Safety Shortfalls Add to Pressure for Stronger Sora Controls
OpenAI’s own tests show a nontrivial risk: a 1.6 percent chance that Sora creates sexual deepfakes while working from a person’s likeness, even with guardrails in place. On paper this is a small rate, but at internet scale it becomes more significant and intersects with other harms. Scholars have long found that most deepfakes online are sexualized — one widely cited report by Deeptrace in 2019 estimated around 96 percent — and the victims often endure reputational damage that is impossible to undo.
To win trust, OpenAI will have to pursue layered defenses: better prompts and filters, pre- and post-render checks on sensitive content, expedited takedown protocols, and law-enforcement alliances when necessary. Coordinating with advocacy groups and industry bodies can mold remedies for victims of abuse, at the same time drawing clearer red lines for creators.

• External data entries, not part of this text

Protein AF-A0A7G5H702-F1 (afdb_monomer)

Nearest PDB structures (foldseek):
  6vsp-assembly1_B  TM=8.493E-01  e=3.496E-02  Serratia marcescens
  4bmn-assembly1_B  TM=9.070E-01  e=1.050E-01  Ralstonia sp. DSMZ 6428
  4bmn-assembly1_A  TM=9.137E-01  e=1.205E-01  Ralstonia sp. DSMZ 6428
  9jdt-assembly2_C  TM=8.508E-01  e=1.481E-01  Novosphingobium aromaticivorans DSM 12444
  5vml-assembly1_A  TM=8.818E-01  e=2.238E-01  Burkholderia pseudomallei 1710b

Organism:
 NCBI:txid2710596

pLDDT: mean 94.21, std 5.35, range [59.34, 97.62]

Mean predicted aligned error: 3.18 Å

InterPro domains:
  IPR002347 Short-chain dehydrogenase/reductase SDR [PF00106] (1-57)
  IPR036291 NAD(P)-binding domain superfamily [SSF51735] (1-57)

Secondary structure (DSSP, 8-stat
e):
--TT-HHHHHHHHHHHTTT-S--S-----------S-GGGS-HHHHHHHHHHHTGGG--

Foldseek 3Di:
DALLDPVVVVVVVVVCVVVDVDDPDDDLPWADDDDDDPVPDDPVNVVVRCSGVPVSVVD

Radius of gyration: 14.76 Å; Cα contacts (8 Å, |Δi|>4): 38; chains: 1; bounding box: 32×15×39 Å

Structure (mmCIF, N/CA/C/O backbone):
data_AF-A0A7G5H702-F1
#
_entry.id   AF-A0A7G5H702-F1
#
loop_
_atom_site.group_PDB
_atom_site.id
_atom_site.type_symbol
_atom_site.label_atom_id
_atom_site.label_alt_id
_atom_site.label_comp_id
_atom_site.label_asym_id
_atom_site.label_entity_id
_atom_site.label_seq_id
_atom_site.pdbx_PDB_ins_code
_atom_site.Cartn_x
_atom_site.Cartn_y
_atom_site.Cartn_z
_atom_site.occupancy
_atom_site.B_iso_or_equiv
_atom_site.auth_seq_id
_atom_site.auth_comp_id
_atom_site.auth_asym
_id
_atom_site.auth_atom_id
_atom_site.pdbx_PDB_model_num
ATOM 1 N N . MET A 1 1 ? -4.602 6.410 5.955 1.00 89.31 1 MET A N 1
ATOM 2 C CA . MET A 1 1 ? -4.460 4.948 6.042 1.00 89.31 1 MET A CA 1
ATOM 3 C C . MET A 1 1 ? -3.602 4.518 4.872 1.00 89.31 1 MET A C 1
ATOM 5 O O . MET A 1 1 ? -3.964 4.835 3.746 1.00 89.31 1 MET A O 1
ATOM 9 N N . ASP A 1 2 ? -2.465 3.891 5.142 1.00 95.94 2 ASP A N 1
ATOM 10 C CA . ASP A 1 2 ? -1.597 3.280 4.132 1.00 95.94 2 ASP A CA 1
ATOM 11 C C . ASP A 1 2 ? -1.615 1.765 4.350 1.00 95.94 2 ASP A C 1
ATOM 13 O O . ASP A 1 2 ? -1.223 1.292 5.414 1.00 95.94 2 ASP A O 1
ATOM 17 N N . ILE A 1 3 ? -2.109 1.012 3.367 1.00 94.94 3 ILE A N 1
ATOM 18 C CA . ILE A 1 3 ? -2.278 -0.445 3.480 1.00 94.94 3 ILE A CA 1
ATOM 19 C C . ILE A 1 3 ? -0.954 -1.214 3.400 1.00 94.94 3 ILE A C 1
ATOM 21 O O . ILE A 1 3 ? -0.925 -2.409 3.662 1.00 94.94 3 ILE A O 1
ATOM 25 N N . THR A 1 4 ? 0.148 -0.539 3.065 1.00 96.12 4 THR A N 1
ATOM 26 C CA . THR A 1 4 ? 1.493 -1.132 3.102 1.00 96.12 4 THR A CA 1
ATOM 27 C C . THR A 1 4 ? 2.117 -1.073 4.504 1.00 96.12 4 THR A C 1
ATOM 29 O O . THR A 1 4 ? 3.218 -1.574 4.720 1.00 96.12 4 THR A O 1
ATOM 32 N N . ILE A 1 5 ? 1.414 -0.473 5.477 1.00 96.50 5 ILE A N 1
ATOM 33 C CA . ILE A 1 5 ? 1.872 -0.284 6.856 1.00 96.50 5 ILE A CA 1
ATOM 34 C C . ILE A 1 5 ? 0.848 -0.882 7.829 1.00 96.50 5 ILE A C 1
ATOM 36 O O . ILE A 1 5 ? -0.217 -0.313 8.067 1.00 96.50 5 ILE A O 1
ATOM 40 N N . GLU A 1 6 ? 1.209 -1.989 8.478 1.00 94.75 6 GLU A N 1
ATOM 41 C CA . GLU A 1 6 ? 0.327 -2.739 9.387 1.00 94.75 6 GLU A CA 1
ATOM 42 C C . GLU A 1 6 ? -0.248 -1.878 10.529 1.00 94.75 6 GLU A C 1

What To Watch Next as OpenAI Tests Sora IP Controls
Key signals to track:
- Whether opt-in is the potential default
- How granular its rule sets get with context, tone, and setting
- Whether OpenAI releases transparency reports about claims, blockings, and payouts
- Technical concessions: content credentials, watermark reliability after edits, and model updates that mitigate lookalike outputs
If OpenAI can bring rights owners on board with predictable rules and actual revenue, Sora could be a meaningful distribution channel for licensed IP riffs rather than simply a meme machine.
If not, “Pikachu in Oppenheimer” may be recalled as the moment that Hollywood and Silicon Valley told generative video to grow up — or be regulated into compliance.